▸ What the exercise asks: Lines from the line with "ATOM 277 C C" to the line with "ATOM 281 C C" in the entries below, and only those, must be output exactly, with both ends included.

Dataset items:
════════

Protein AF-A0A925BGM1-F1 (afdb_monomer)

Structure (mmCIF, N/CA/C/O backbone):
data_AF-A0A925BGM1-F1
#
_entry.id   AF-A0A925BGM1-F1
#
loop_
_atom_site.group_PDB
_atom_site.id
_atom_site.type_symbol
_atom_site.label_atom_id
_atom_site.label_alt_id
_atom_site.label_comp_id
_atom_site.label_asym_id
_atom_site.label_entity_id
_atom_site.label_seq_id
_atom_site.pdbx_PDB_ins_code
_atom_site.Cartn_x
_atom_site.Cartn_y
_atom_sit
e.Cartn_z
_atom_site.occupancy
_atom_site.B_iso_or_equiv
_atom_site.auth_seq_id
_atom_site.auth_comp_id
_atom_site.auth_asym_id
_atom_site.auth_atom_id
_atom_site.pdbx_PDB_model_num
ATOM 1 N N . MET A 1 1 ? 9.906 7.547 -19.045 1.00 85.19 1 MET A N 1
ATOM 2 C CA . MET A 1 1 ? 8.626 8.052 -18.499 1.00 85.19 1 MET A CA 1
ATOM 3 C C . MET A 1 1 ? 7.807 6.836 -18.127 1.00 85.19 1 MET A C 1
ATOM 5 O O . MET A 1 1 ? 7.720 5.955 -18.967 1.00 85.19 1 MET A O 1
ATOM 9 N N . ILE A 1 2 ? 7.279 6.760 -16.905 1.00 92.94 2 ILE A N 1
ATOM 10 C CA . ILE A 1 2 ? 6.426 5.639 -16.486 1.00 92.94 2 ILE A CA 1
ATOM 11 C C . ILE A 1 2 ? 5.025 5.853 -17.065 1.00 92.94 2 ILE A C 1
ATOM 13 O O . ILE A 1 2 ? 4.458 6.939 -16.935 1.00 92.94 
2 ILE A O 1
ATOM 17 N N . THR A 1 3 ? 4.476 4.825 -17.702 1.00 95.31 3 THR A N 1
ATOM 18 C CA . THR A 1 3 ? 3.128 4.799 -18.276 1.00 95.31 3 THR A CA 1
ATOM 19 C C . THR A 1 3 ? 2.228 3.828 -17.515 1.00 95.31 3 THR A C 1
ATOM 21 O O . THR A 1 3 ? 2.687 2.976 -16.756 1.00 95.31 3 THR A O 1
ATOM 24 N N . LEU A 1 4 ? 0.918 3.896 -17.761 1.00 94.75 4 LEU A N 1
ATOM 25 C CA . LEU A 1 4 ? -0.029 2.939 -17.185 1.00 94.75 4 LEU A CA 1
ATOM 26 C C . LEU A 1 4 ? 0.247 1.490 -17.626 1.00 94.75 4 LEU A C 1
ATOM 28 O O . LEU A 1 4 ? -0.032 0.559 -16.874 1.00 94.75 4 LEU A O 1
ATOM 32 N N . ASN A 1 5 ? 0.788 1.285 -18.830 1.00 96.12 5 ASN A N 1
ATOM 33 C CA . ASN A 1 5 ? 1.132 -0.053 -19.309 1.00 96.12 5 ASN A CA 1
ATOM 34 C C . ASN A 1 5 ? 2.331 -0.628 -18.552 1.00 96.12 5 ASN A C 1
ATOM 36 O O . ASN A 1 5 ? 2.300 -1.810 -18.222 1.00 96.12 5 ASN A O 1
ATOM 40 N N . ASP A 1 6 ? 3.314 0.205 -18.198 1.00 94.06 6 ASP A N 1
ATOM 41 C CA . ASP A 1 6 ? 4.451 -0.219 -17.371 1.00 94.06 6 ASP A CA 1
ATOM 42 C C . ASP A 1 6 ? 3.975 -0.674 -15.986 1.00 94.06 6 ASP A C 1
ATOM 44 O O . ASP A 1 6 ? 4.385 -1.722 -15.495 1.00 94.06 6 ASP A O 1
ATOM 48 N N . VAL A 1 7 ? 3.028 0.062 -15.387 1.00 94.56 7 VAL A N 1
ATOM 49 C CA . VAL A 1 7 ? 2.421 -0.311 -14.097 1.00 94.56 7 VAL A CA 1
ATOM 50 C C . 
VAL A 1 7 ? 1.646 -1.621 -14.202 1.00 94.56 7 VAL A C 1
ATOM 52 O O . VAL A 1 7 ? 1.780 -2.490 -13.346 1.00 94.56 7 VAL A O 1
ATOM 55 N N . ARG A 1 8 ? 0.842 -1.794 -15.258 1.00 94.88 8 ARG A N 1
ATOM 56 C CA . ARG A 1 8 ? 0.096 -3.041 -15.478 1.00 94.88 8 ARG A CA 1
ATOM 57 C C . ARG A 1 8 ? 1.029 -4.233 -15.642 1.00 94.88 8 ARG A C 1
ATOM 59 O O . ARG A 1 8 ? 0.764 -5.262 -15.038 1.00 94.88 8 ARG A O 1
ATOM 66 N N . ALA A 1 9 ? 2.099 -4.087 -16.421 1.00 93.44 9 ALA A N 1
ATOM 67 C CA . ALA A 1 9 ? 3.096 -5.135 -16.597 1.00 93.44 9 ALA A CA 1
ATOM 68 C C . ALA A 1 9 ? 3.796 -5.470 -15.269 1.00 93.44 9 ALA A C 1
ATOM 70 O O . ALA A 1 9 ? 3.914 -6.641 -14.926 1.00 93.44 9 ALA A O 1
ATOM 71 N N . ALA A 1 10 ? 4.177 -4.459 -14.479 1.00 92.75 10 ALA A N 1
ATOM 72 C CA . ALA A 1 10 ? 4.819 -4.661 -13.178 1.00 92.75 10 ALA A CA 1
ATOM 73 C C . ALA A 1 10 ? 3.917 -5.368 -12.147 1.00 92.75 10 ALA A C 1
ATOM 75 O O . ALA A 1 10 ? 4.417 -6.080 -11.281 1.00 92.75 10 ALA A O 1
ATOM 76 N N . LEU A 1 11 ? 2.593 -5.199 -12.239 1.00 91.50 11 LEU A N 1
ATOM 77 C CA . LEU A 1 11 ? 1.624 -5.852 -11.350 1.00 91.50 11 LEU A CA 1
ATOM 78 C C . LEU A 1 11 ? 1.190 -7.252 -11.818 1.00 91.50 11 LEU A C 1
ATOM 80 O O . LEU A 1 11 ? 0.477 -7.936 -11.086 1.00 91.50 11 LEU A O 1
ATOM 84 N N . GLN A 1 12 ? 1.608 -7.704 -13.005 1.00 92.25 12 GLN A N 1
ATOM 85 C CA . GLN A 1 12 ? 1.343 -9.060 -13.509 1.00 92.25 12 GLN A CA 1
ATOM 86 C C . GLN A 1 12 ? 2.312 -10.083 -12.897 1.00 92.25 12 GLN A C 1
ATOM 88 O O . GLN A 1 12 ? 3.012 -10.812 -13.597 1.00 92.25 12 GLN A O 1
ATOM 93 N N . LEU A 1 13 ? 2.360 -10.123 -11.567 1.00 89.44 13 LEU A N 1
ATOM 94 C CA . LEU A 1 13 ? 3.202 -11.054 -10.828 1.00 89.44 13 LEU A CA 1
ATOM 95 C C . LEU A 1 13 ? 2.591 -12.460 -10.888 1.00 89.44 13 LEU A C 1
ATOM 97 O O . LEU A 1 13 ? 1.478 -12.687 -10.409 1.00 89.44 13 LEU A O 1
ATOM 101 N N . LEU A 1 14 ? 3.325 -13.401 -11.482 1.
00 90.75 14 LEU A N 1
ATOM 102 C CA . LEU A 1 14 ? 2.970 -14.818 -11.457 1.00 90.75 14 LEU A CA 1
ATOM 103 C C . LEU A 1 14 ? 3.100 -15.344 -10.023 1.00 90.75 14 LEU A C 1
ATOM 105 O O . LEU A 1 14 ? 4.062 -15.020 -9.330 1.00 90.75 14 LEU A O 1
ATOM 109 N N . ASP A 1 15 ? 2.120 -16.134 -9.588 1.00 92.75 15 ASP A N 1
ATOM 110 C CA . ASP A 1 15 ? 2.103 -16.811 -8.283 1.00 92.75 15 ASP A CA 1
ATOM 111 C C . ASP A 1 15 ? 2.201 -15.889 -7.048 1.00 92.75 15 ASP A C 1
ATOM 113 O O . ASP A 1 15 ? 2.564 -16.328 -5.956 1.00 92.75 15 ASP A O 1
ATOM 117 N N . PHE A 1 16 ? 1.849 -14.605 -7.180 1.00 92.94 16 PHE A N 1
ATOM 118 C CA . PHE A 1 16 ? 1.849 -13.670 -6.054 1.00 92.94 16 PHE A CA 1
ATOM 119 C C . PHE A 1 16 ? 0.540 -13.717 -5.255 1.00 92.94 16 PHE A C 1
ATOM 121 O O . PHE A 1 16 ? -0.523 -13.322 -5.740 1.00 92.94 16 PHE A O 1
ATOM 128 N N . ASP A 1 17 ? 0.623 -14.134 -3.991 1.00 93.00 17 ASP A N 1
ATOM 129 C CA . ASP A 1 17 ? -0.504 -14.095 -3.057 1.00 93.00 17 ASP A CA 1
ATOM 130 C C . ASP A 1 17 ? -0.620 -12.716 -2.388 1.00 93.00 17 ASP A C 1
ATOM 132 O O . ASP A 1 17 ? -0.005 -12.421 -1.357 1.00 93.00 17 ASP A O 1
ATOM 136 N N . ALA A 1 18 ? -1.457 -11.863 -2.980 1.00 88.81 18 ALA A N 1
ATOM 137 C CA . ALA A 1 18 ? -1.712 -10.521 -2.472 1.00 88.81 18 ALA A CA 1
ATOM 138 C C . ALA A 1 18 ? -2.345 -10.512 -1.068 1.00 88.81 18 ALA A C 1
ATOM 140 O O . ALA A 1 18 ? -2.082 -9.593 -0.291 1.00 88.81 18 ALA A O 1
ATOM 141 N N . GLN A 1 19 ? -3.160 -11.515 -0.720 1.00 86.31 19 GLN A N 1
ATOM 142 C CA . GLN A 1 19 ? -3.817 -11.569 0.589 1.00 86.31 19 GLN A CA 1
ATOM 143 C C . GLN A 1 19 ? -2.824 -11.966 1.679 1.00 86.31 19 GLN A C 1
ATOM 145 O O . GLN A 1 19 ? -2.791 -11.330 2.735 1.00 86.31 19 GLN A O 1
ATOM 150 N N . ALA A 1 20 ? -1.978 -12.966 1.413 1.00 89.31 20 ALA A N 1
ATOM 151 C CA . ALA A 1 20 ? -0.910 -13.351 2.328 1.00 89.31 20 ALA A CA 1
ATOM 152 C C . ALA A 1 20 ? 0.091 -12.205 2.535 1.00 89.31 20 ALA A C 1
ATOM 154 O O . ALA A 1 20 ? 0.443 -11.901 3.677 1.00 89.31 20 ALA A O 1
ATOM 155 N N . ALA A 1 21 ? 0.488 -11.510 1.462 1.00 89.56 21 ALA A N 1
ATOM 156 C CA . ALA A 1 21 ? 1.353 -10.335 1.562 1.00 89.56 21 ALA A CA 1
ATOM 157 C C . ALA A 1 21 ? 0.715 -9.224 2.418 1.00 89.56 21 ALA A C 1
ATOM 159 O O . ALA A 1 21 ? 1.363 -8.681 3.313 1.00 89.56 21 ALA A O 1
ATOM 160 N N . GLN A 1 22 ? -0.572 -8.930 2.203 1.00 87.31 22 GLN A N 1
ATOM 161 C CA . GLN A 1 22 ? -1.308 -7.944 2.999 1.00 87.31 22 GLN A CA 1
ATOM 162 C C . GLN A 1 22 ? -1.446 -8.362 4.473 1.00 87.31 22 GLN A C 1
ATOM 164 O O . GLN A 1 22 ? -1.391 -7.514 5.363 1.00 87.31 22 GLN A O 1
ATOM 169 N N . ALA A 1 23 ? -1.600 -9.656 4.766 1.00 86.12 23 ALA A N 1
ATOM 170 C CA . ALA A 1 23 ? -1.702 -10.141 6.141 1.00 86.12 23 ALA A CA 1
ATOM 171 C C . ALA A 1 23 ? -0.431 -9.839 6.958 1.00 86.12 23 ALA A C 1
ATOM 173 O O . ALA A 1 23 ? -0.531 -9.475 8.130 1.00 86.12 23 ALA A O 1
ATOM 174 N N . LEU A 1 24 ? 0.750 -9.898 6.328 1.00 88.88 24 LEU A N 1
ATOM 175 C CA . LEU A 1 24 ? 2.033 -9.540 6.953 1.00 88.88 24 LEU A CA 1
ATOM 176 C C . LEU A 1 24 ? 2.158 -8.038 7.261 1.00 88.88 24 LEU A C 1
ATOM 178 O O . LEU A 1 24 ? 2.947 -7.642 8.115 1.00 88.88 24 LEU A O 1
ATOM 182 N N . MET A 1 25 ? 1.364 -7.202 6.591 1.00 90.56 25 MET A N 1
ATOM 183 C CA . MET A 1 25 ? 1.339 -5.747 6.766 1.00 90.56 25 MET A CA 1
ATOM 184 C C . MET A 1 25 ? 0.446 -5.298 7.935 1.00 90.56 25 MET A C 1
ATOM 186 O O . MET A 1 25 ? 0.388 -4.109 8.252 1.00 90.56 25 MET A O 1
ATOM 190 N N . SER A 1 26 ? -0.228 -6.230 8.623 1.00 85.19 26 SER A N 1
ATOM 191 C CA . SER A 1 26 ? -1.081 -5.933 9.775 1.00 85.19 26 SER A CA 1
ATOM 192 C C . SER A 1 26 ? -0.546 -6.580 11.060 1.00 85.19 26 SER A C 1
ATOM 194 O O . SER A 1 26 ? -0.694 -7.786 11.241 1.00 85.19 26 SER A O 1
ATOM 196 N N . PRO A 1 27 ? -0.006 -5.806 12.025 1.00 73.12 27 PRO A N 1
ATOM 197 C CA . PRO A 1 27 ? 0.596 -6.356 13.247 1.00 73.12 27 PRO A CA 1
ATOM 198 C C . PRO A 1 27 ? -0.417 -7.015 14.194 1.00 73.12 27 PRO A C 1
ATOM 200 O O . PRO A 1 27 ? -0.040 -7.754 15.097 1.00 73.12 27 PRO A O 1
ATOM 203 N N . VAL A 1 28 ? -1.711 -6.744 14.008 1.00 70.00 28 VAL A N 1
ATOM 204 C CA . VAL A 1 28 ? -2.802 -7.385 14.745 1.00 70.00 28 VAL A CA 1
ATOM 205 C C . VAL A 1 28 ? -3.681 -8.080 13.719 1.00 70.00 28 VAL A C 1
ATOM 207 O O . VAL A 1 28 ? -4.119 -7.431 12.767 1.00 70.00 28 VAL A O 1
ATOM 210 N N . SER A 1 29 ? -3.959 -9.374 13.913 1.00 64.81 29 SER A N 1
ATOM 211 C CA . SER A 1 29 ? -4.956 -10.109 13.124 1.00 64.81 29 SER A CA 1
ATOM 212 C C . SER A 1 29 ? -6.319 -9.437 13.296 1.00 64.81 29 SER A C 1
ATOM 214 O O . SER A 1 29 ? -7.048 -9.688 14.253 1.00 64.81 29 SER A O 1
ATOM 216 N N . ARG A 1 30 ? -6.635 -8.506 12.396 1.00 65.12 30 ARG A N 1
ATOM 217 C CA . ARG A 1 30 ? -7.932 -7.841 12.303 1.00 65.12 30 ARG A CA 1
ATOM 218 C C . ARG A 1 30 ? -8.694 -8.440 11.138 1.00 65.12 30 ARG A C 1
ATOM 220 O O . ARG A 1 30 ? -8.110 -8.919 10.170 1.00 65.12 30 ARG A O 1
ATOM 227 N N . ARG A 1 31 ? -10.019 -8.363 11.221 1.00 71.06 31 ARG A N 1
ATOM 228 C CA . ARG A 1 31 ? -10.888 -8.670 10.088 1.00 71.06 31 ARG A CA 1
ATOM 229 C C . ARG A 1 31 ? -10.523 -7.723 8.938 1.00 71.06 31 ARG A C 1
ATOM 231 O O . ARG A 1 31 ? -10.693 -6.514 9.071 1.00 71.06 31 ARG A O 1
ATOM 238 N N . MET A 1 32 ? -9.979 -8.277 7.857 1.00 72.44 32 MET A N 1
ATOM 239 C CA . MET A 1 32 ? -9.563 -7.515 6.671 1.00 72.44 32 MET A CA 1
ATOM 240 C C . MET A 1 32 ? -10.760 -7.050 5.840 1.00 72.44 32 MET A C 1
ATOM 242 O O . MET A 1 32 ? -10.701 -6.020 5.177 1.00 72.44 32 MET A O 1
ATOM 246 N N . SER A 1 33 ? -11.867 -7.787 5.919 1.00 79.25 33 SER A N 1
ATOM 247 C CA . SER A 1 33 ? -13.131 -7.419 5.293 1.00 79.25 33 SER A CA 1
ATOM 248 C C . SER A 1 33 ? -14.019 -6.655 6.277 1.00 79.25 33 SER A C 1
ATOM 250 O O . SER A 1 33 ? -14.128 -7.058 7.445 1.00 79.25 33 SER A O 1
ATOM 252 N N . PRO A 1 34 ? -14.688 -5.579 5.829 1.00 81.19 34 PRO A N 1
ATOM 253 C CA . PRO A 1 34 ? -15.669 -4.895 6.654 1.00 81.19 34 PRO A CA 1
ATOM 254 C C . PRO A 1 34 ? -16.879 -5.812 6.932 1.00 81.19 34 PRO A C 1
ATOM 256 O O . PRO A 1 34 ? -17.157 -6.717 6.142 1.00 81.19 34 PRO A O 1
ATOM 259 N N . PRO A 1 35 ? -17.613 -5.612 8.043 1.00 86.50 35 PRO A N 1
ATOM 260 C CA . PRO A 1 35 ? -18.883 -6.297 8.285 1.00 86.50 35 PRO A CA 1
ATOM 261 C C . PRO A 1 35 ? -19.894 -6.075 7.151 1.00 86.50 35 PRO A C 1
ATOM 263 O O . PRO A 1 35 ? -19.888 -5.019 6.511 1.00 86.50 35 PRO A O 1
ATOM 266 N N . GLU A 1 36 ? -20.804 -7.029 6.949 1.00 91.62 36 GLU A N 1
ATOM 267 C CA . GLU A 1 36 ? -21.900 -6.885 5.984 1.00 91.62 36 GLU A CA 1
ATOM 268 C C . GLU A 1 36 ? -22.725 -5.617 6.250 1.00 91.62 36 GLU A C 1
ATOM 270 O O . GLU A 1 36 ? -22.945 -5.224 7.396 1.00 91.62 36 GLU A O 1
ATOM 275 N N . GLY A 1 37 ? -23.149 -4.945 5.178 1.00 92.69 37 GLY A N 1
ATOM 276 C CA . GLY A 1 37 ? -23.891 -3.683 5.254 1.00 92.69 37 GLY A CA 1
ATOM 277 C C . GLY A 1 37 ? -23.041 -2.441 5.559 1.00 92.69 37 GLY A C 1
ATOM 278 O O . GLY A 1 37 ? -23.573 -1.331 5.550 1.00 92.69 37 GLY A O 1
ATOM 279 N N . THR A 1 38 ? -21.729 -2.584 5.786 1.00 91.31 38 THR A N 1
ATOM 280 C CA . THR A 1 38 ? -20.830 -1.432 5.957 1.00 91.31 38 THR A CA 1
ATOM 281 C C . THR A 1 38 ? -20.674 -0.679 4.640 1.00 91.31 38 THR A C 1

════════

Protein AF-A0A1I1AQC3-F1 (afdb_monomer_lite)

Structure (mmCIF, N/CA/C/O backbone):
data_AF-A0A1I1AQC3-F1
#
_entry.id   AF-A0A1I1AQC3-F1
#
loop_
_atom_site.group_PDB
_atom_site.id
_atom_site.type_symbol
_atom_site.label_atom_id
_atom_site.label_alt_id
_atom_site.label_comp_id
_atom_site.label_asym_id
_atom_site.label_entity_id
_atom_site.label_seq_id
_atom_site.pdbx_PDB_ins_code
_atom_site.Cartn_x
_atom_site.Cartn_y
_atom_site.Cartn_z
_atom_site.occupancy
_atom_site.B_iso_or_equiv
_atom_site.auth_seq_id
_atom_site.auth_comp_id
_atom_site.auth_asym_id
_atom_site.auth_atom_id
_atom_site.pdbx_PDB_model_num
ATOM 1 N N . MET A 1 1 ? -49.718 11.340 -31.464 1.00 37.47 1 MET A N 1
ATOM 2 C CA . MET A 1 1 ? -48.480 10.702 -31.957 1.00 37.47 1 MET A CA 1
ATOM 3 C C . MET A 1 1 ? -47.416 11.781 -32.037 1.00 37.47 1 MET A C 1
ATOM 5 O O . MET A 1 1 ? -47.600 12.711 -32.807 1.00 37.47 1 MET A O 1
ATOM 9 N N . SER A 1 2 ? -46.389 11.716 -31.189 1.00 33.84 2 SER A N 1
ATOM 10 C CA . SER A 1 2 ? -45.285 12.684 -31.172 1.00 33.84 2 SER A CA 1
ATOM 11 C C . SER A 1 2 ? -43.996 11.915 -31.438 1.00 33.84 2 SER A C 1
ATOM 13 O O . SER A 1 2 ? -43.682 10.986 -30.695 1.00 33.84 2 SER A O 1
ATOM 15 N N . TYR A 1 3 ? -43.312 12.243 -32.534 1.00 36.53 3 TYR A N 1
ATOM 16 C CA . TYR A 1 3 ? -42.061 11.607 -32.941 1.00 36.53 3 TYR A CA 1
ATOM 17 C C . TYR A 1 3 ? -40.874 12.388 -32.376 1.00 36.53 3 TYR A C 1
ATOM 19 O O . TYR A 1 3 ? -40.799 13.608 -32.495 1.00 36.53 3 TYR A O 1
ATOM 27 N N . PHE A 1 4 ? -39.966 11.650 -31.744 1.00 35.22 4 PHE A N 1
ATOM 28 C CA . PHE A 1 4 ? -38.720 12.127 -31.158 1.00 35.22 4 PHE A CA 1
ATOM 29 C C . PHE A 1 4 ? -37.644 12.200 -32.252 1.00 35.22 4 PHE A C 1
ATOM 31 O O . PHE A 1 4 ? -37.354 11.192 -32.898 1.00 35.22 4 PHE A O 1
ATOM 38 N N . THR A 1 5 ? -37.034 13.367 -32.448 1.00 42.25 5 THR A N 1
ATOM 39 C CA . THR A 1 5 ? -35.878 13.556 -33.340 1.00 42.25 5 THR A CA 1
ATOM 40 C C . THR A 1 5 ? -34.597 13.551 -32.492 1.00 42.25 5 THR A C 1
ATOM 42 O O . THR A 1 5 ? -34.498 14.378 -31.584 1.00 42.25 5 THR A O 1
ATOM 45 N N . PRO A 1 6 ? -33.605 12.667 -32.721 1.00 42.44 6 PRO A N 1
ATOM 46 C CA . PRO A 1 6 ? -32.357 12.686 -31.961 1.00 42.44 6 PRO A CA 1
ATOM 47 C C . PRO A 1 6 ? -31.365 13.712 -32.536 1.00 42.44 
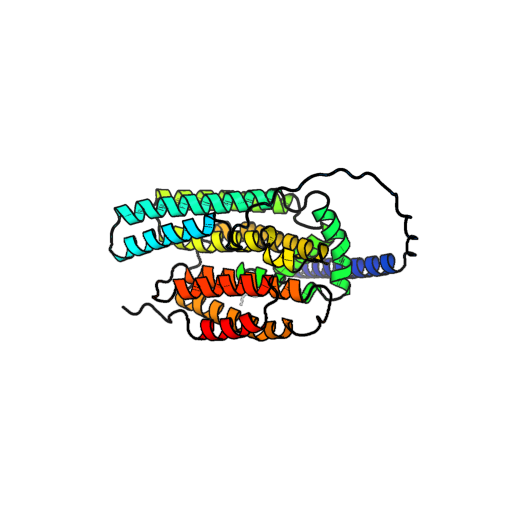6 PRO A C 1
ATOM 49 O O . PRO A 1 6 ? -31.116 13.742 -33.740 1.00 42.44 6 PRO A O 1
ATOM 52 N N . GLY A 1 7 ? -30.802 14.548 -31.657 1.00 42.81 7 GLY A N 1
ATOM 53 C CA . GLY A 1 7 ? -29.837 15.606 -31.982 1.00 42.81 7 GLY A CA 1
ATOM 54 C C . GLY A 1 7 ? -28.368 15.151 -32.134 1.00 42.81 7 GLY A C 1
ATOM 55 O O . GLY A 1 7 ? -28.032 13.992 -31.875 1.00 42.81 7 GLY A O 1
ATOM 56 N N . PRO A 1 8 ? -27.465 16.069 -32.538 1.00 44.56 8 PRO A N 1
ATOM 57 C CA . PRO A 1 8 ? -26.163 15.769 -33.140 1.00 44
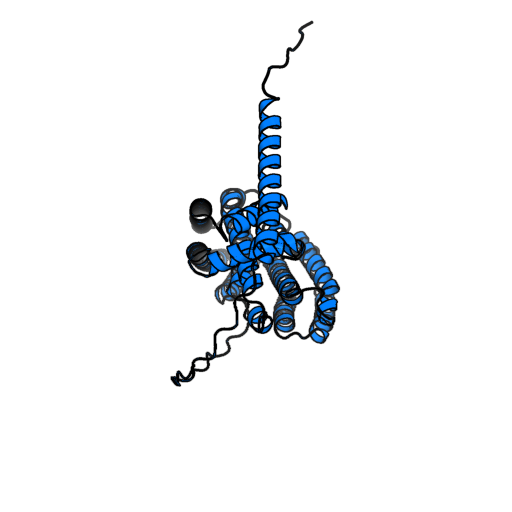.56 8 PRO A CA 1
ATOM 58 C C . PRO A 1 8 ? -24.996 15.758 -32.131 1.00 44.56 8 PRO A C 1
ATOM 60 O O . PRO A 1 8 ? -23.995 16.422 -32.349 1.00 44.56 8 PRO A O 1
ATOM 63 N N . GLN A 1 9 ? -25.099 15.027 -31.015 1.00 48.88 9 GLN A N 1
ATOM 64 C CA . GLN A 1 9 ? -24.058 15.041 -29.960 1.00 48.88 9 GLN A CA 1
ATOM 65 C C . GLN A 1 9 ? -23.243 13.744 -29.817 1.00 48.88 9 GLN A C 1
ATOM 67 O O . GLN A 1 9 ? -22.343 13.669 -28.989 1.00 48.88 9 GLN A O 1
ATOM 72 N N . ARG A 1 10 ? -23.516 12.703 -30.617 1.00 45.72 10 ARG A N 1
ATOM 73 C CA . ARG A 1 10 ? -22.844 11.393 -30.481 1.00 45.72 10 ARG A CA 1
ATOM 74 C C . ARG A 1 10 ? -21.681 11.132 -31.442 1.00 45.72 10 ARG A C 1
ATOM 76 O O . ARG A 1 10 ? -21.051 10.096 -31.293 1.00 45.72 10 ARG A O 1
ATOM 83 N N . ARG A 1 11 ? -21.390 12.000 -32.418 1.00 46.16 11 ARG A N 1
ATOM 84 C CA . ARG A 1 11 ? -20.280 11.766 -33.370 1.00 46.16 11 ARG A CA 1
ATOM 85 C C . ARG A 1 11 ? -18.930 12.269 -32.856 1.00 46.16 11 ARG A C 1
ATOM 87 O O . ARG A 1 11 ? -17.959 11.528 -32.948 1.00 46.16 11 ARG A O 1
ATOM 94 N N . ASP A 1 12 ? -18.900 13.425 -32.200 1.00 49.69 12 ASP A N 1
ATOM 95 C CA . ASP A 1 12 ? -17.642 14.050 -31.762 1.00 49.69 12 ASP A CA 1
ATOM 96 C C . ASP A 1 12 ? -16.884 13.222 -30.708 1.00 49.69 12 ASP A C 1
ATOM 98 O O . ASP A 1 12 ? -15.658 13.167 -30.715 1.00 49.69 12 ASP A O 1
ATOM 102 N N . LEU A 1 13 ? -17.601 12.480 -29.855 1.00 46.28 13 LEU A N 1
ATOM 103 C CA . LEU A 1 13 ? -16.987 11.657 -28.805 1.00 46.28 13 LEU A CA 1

════════

▸ Result below:
ATOM 277 C C . GLY A 1 37 ? -23.041 -2.441 5.559 1.00 92.69 37 GLY A C 1
ATOM 278 O O . GLY A 1 37 ? -23.573 -1.331 5.550 1.00 92.69 37 GLY A O 1
ATOM 279 N N . THR A 1 38 ? -21.729 -2.584 5.786 1.00 91.31 38 THR A N 1
ATOM 280 C CA . THR A 1 38 ? -20.830 -1.432 5.957 1.00 91.31 38 THR A CA 1
ATOM 281 C C . THR A 1 38 ? -20.674 -0.679 4.640 1.00 91.31 38 THR A C 1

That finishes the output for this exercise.